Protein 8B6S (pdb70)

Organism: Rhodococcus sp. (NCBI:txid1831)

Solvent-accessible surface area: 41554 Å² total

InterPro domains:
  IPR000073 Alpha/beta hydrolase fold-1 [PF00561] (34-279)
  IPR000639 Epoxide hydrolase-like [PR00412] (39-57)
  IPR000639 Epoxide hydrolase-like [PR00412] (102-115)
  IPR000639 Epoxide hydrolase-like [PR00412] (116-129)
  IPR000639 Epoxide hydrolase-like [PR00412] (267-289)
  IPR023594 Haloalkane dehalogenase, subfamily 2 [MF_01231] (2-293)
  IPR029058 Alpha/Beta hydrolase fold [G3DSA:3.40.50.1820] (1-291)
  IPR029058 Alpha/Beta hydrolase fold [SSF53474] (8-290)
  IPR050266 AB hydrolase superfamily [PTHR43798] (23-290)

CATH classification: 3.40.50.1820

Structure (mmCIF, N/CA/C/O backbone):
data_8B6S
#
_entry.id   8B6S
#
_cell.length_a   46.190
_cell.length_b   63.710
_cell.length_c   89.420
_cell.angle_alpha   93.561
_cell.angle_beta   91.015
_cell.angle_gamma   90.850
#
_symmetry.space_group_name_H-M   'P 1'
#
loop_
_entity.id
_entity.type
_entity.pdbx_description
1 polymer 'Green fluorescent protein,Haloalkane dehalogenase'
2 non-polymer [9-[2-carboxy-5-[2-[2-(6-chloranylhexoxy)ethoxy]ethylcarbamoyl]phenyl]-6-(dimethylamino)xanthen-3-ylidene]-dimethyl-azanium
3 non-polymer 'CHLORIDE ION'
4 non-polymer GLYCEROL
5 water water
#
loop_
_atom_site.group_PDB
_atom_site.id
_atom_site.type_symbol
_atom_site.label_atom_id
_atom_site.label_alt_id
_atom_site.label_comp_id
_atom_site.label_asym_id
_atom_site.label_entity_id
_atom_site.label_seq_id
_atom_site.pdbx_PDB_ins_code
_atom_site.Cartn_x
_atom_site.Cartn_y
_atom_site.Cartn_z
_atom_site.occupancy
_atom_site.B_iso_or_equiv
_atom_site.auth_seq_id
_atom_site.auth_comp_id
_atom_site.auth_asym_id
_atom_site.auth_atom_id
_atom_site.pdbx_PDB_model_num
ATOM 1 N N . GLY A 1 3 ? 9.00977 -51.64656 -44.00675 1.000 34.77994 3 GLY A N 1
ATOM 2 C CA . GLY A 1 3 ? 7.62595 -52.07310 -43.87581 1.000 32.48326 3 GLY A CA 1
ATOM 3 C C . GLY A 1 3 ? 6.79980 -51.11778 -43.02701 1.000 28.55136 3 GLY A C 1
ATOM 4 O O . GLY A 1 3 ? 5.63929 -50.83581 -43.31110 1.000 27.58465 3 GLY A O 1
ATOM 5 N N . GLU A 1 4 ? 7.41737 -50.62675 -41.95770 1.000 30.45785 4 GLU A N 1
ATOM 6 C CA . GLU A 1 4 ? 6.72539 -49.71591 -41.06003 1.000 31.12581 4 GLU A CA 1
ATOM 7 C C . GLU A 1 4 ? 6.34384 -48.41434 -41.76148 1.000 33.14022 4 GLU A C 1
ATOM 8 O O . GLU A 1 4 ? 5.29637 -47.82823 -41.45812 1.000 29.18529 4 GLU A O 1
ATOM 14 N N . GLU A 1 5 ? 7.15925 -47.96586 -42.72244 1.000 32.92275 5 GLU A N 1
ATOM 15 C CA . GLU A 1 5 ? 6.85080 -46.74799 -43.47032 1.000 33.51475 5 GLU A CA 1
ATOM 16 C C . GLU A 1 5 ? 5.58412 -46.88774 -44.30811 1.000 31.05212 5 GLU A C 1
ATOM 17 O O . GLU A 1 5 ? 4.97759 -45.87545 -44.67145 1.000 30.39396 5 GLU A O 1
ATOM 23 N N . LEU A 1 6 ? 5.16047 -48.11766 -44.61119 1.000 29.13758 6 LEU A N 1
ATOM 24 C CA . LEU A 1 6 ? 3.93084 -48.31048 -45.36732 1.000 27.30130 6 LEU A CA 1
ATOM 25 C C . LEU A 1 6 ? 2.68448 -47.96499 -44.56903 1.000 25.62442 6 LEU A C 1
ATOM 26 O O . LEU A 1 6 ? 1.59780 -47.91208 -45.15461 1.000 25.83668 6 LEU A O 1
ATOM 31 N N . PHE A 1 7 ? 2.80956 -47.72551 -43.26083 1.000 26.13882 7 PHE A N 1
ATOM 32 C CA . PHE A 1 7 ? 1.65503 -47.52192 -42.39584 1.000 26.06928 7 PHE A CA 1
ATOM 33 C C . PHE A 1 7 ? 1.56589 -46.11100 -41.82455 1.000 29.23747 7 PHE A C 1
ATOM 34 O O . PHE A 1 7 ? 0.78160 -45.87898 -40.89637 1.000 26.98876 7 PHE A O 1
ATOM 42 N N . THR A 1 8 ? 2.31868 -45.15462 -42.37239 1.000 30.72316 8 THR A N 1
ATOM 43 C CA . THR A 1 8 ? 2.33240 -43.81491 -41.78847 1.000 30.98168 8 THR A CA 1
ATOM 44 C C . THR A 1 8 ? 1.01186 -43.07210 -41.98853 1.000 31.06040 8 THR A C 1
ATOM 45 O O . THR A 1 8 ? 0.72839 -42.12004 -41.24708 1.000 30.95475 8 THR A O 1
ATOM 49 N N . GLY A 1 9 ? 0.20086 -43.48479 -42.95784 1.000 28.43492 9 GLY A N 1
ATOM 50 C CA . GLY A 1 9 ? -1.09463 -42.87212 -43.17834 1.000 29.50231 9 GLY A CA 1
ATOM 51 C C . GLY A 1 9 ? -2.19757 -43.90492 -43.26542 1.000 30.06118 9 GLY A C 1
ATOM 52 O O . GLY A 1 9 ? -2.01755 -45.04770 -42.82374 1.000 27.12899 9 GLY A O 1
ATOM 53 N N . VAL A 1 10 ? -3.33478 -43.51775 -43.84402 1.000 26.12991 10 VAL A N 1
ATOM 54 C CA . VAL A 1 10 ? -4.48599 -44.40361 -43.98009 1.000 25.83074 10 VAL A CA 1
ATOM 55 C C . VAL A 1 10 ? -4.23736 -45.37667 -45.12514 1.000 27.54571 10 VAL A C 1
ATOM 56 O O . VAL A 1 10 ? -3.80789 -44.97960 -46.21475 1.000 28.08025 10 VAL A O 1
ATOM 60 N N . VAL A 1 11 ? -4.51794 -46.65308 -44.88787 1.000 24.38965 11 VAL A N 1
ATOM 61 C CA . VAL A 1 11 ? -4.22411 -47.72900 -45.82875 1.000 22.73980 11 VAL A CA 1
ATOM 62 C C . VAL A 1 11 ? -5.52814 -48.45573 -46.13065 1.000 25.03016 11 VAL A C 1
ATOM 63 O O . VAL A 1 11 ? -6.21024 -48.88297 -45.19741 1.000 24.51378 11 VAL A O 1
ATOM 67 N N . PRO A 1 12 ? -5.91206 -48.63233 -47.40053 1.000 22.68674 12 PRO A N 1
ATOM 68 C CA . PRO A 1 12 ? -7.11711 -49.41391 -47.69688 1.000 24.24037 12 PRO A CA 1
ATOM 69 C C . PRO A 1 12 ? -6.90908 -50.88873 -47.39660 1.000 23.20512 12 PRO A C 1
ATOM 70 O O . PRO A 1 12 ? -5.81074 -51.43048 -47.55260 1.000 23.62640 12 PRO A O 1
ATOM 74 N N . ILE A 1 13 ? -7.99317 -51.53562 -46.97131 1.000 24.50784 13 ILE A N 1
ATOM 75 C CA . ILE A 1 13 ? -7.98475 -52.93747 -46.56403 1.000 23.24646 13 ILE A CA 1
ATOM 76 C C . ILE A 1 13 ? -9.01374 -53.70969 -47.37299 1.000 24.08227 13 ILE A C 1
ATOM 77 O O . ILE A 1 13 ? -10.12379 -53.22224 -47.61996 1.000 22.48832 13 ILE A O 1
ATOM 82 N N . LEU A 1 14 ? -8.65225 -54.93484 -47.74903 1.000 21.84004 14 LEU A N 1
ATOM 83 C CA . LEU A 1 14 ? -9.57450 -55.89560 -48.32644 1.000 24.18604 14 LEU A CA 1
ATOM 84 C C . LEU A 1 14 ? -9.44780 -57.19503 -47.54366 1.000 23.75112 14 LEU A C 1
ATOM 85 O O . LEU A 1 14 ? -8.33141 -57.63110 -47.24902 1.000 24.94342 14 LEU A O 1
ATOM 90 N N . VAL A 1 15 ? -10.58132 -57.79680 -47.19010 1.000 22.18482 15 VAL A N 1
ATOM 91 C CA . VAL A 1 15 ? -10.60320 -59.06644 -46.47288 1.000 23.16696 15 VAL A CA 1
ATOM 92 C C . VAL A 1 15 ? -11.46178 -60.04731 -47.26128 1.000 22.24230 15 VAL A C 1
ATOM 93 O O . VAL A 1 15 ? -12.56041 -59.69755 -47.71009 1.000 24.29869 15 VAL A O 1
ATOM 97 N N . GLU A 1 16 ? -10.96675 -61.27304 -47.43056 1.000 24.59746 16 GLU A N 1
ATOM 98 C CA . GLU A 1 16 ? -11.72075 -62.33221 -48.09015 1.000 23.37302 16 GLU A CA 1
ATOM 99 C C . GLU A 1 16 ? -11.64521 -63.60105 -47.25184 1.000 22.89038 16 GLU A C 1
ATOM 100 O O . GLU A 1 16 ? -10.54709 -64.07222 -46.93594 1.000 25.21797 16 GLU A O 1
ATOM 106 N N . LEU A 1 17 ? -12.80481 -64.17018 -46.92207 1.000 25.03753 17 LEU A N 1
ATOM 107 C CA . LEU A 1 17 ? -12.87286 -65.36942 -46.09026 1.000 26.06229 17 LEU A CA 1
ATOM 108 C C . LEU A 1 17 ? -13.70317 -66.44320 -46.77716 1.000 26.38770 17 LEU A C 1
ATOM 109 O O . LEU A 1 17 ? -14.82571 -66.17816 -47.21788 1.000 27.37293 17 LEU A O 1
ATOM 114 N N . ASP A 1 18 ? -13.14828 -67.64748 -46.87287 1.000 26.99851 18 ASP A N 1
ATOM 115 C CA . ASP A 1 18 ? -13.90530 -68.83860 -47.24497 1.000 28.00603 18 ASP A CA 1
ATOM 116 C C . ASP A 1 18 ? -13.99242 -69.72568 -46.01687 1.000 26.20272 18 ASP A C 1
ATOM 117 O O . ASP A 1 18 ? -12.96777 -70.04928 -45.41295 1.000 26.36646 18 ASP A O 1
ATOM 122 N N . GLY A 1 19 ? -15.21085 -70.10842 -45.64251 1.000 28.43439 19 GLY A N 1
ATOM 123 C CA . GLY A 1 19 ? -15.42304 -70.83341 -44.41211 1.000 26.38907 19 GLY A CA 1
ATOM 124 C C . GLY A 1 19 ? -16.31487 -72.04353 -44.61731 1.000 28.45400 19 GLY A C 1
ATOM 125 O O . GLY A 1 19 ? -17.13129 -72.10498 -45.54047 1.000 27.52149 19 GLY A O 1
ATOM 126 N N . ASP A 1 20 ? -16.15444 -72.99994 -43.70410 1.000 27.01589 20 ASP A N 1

- [Task description]: Would you please reproduce the records above exactly, only from their first line through the line holding "IPR000639 Epoxide hydrolase-like [PR00412] (39-57)", with both ends included?

- [Answer for the task]:
Protein 8B6S (pdb70)

Organism: Rhodococcus sp. (NCBI:txid1831)

Solvent-accessible surface area: 41554 Å² total

InterPro domains:
  IPR000073 Alpha/beta hydrolase fold-1 [PF00561] (34-279)
  IPR000639 Epoxide hydrolase-like [PR00412] (39-57)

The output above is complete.